THE CONSTRUCTION AND CARE OF THE EYE.

HE eye is, metaphorically as well as otherwise, the most abused organ in the world. In the old nautical novel, which presumably portrays life as it was at sea a hundred years or so ago, the old salt always affectionately shivered his messmate's timbers and damned his eyes; nor, as to the eyes, has the practice altogether ceased to the present day on both land and sea. So far as we are aware, no language but English is so reckless in the matter, and, as for the actual precautionary care bestowed upon the eye, different peoples, nations, and individuals are pretty much alike in incautiously squandering the treasure of its sight.

The time could not be more opportune than now to say a warning word about the usage to which the eye is subjected at present in this country. We live in the land of the practical plumber, as if a man could be a plumber at all unless he were practical. We live in the land of the undertaker, willing to undertake anything, whether or not it be within the sphere of his knowledge on the subject. The land swarms with opticians practicing as oculists, and of journeymen-workmen and street-fakirs practicing as both. The public is being exploited in the interest. of the sale of eye-glasses, while reputable and skillful oculists, than whom there are none better in the world than here, lose the practice whose possession it would be much more to the advantage of the public to have, than theirs to secure. Sensational advertisements flaunt in the public prints with diagrams for self-testing of the eye, to which attention is directed by some such legend as, "Are you astigmatic? If so, go to Tom, Dick, or Harry [as the case may be], and be fitted with glasses."

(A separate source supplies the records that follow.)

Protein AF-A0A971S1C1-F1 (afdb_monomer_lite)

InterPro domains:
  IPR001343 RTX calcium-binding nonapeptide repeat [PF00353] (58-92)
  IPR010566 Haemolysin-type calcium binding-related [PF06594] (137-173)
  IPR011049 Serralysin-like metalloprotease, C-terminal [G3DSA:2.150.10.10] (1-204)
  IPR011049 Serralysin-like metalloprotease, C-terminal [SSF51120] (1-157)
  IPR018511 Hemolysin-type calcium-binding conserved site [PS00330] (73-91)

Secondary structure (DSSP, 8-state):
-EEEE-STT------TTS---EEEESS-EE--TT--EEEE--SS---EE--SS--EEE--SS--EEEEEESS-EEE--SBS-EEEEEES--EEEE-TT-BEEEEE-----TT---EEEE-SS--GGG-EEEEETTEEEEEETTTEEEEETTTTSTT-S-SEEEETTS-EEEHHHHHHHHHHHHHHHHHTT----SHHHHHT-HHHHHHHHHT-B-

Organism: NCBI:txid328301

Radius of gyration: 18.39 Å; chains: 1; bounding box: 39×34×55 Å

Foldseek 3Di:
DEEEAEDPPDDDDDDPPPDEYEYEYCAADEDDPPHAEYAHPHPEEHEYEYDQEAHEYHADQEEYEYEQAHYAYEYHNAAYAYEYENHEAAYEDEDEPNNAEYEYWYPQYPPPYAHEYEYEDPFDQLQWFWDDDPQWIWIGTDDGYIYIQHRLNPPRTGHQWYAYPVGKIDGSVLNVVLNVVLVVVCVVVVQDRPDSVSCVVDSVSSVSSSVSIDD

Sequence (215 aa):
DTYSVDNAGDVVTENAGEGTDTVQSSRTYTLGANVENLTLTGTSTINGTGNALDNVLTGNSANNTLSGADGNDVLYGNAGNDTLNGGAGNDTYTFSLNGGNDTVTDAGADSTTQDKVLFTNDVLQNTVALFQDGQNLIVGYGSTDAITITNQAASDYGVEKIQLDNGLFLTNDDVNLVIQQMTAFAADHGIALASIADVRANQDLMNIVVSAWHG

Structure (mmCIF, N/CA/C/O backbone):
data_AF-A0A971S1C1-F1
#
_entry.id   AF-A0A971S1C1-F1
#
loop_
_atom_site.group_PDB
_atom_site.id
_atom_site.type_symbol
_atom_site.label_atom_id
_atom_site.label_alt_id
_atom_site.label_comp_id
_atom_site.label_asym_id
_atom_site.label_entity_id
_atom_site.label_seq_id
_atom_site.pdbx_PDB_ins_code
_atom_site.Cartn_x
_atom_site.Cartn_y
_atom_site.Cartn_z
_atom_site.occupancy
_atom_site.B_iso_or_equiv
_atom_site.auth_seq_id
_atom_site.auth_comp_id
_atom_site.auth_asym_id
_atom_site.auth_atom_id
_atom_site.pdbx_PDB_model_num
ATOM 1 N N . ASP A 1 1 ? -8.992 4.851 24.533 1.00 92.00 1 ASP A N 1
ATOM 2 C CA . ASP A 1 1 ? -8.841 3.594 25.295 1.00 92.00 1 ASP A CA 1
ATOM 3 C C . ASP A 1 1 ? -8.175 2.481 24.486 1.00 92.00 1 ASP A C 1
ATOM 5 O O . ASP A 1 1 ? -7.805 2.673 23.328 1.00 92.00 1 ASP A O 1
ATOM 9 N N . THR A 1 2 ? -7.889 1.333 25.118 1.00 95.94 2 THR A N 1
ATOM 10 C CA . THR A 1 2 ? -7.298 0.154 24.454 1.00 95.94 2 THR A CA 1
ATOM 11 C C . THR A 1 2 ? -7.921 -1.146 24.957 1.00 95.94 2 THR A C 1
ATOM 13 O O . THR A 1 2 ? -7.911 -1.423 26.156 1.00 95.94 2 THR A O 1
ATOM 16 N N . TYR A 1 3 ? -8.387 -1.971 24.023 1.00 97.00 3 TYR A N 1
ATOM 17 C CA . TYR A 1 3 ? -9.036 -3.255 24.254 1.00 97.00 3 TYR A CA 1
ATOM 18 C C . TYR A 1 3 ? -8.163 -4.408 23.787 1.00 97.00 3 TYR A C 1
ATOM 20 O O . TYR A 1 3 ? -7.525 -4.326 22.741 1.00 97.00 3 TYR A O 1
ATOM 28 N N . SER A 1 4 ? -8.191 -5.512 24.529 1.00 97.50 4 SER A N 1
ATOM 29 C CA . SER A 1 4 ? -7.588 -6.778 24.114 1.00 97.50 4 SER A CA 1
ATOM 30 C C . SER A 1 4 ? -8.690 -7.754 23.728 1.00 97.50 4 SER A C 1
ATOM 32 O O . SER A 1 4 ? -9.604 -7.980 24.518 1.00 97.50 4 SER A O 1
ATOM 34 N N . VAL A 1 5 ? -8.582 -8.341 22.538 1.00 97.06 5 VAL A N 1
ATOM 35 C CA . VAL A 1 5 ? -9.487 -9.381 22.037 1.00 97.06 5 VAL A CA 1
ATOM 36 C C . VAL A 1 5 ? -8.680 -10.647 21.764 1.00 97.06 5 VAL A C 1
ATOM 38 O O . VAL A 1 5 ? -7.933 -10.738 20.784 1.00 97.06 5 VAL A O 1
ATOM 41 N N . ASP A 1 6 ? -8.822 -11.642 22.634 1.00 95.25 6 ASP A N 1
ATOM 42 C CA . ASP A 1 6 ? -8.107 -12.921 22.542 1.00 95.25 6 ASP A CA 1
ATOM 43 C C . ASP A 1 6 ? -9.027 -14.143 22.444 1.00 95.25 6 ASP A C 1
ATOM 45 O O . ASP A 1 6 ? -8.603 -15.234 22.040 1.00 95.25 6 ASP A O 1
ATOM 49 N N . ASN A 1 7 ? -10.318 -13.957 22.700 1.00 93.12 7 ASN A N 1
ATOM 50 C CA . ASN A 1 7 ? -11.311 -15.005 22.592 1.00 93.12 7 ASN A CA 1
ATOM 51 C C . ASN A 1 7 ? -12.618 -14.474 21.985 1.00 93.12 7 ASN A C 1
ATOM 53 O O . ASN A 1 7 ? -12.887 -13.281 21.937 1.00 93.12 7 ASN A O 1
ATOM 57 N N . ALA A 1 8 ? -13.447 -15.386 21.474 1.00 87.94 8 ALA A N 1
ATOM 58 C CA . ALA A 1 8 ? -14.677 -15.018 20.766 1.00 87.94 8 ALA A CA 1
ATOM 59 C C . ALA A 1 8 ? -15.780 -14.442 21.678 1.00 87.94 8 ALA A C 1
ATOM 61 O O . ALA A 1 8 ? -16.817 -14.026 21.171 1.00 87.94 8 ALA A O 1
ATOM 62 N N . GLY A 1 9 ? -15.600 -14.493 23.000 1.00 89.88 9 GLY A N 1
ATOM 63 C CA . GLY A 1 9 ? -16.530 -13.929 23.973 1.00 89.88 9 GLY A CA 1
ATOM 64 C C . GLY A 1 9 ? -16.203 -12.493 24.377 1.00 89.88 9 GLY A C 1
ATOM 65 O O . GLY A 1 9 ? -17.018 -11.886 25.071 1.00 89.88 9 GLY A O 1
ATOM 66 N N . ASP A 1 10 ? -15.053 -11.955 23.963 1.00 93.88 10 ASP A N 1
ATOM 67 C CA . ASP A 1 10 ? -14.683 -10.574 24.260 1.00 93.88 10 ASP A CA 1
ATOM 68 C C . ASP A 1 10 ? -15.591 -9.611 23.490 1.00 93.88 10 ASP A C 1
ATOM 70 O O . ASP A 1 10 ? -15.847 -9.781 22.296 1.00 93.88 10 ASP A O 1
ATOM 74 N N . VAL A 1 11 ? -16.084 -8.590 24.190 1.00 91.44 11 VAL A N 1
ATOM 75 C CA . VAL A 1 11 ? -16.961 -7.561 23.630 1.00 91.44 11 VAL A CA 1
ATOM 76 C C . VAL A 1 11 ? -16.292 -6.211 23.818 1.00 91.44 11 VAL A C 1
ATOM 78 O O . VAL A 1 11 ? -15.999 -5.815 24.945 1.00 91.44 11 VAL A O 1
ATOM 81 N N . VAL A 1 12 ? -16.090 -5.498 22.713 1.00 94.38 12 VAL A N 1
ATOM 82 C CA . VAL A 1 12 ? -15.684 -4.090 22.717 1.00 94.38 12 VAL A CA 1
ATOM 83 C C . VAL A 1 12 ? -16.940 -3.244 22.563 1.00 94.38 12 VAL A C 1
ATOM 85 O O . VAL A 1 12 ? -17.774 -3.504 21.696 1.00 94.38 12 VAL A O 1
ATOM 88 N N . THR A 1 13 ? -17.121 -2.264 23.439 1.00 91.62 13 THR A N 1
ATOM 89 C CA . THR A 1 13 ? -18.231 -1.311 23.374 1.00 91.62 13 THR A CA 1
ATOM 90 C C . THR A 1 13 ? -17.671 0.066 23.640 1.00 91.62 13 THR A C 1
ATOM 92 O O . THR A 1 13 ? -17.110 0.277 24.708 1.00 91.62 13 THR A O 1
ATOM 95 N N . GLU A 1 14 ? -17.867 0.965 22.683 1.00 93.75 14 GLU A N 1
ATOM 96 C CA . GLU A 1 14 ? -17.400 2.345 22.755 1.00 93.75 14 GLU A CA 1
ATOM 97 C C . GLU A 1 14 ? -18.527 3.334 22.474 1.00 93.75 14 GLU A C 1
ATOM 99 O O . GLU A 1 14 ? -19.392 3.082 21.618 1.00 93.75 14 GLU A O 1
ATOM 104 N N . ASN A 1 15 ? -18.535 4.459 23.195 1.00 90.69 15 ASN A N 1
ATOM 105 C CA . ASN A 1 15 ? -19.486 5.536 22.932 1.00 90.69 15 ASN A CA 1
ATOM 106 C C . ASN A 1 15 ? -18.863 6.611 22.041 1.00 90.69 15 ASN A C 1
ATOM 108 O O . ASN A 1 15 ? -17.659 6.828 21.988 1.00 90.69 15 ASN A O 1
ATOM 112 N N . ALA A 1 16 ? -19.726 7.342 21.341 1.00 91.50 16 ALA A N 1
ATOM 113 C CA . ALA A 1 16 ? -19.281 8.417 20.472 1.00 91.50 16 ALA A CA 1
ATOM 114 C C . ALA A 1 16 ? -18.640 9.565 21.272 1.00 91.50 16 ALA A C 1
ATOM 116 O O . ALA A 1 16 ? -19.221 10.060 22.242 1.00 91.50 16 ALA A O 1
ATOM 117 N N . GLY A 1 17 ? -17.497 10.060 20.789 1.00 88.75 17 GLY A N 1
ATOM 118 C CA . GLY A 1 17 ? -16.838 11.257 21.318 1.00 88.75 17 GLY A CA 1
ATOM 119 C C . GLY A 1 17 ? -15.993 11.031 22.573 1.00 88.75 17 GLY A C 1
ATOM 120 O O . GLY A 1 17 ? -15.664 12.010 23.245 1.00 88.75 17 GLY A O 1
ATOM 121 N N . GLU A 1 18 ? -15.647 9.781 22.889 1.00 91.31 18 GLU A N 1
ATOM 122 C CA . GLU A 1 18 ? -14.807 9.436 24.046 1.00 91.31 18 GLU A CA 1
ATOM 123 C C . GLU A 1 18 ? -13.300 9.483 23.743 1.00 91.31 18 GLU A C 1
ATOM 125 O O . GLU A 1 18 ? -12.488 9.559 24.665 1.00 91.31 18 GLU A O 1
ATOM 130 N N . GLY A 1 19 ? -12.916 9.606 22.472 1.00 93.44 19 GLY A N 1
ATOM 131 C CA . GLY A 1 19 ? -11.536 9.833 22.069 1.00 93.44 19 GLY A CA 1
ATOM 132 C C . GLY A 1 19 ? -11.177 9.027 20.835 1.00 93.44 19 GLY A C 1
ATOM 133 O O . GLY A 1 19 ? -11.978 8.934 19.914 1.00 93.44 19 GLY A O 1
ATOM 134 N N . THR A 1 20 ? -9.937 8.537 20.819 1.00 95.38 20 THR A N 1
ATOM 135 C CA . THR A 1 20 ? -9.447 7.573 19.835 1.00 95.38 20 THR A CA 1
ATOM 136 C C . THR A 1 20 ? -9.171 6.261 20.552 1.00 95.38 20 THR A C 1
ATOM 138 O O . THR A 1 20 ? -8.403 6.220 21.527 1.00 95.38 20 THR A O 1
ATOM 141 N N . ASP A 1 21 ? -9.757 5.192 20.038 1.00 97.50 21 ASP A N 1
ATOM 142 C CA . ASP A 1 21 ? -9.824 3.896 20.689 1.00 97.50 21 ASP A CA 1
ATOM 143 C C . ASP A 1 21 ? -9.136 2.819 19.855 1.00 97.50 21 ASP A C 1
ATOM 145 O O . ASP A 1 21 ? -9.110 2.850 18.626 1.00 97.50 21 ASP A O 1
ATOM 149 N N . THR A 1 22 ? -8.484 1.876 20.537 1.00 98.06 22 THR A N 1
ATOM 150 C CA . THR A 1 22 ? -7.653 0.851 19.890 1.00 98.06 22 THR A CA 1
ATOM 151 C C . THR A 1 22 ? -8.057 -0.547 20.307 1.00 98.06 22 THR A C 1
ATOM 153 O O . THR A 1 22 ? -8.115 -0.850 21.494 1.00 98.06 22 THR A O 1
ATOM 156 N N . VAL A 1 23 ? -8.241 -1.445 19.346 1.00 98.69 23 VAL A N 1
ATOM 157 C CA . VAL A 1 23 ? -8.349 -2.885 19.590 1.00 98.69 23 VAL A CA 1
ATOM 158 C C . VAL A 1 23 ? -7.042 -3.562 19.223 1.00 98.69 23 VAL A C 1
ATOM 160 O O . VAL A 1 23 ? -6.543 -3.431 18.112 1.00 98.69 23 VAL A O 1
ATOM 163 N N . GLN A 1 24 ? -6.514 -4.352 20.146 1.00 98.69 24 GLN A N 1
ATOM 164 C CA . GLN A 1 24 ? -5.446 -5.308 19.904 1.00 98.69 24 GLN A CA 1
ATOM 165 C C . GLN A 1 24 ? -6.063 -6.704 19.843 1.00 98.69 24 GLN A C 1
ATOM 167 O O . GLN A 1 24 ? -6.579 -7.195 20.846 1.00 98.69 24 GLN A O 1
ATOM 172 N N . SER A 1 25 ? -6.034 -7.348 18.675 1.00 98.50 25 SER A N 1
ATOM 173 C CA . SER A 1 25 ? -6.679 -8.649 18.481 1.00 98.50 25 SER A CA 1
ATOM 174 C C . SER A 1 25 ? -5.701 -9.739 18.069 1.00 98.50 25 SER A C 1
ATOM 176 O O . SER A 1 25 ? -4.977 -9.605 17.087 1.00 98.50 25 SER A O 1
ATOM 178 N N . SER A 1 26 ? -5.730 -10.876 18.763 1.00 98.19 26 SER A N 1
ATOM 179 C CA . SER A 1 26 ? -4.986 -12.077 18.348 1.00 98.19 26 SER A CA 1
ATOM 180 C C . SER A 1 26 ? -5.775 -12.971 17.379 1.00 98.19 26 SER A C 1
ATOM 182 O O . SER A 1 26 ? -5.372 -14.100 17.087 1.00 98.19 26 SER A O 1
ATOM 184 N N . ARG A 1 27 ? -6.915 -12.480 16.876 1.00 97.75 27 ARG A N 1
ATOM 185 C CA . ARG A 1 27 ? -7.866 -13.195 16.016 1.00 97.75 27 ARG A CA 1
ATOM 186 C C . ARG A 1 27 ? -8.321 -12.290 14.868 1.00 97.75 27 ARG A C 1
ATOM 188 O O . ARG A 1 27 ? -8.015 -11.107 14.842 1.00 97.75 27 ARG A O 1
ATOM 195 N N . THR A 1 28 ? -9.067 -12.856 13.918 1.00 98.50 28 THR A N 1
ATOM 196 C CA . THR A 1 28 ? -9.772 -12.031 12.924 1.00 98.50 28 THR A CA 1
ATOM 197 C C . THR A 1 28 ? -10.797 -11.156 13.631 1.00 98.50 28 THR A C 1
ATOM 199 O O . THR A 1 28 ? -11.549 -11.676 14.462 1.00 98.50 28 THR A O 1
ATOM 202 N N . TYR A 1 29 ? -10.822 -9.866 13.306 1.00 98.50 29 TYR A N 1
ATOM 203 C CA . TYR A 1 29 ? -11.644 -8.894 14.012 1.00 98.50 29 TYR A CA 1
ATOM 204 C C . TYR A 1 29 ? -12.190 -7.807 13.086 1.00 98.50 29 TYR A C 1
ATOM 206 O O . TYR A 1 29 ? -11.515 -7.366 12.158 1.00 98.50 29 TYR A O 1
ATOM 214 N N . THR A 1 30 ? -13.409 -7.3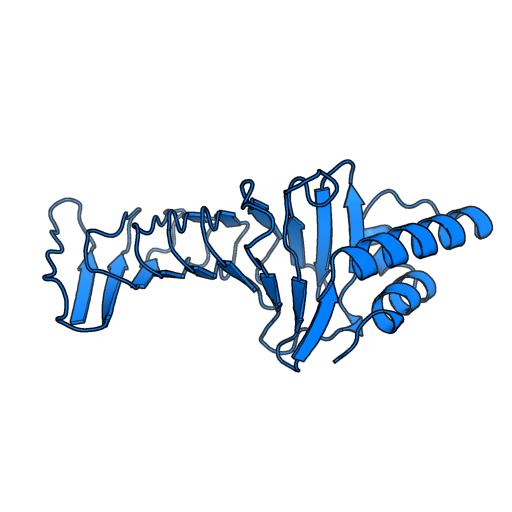66 13.385 1.00 98.44 30 THR A N 1
ATOM 215 C CA . THR A 1 30 ? -14.073 -6.235 12.736 1.00 98.44 30 THR A CA 1
ATOM 216 C C . THR A 1 30 ? -14.348 -5.182 13.798 1.00 98.44 30 THR A C 1
ATOM 218 O O . THR A 1 30 ? -14.920 -5.512 14.841 1.00 98.44 30 THR A O 1
ATOM 221 N N . LEU A 1 31 ? -13.927 -3.941 13.559 1.00 98.44 31 LEU A N 1
ATOM 222 C CA . LEU A 1 31 ? -14.152 -2.845 14.492 1.00 98.44 31 LEU A CA 1
ATOM 223 C C . LEU A 1 31 ? -15.653 -2.582 14.669 1.00 98.44 31 LEU A C 1
ATOM 225 O O . LEU A 1 31 ? -16.435 -2.568 13.719 1.00 98.44 31 LEU A O 1
ATOM 229 N N . GLY A 1 32 ? -16.056 -2.390 15.926 1.00 96.88 32 GLY A N 1
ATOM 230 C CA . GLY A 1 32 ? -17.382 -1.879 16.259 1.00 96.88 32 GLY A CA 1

First of all, the public does not know that there are regular astigmatism and irregular astigmatism; and when we say that there is regular astigmatism, we say in effect that the best natural eye is astigmatic. The best natural eye is, we repeat, regularly astigmatic; the condition is consequent upon an organic defect of the eye, and, therefore, to tell the public generally that persons had better beware lest they be astigmatic gives them pretty much the same kind of mental disturbance as that experienced by the very little boy when told by a slightly bigger companion that he has a bone in his leg.

The major axis of the eye subtends a flatter arc (the horizontal curve of the eye) than the arc subtended by the minor axis (the vertical curve of the eye). Hence, when we focus a vertical line with the sight, a similar line horizontally placed with reference to it is somewhat out of focus, and vice versâ. Hence, also, when we look at parallel vertical lines, they seem farther apart than do the same lines when placed horizontally. It follows from this fact that the same lines, turned slowly around in front of us, will present all apparent gradations of distance apart, between their apparent distance apart when held vertically and their apparent distance apart when held hori zontally.

If the law should protect the public, as it is now beginning to do, from the tampering with certain medical matters of men not medically educated, it would also seem that the quackery of treating the eye by any one but trained oculists should be legally prevented. A whole population of midgets has lately sprung up, looking like little goggle-eyed sea-monsters, who, from the very fact of their enormous numbers, prove the impossibility of their having all been under the care of trained oculists, and that the advertising nets have not been cast in vain into the vasty deep of human credulity.

Enough for the present on this branch of our topic has been

said. For the reasons assigned, our advice to you is (if you think that you have anything the matter with your eyes, or even suspect that you may possibly, without actually knowing it, have something, either organic or functional, the matter with your eyes, or you wish to establish the fact, once for all, that at least constitutionally your eyes are normal) to go to an oculist, a real oculist, not a quack nor a mere optician. The cost will be as nothing compared with that which may be entailed by going to any one but an expert for advice as to so delicate an organ as

the eye.

Here, incidentally, we avail ourselves of the opportunity to say also a cautionary word as to an injurious practice which is limited to the members of one sex, which is not prevalent among them, and which is yet sufficiently followed to warrant a passing notice here. An oculist properly applies belladonna to the eye with his special object of dilating the pupil, but it does not follow that the same thing can be indulged in at pleasure without damaging the organ. Yet we are sometimes asked by young women if the application will do the eye any harm, the inference being obvious. We therefore say here, as we have had occasion several times to say orally, that such a practice is injurious. It stands to reason, even to common sense, because the dilatation is artificial. Nature does not kindly tolerate tampering with the mechanism of the body. Girls also sometimes ask us if arsenic tablets will do them harm, the inference again being obvious. Arsenic is a very useful drug in certain diseases, but not useful in health. The giving of drugs in diseases is a choice between evils, but in health there is nothing but good, the greatest of all earthly possessions. Foolish is the girl who seeks to make her eyes full-orbed with belladonna, or sparkle from sips of cologne, or give plumpness to her figure with arsenic. The only reproach that has ever been justly made against American beauty, that it does not last, she hastens to justify by making a laboratory of

herself. All these are meretricious aids that lead, no one who begins to use them can tell whither, but to certain loss in some form. This work has been written in vain if it has not shown that the only perennial source of youthfulness and beauty is the fountain of Hygeia, the goddess of health.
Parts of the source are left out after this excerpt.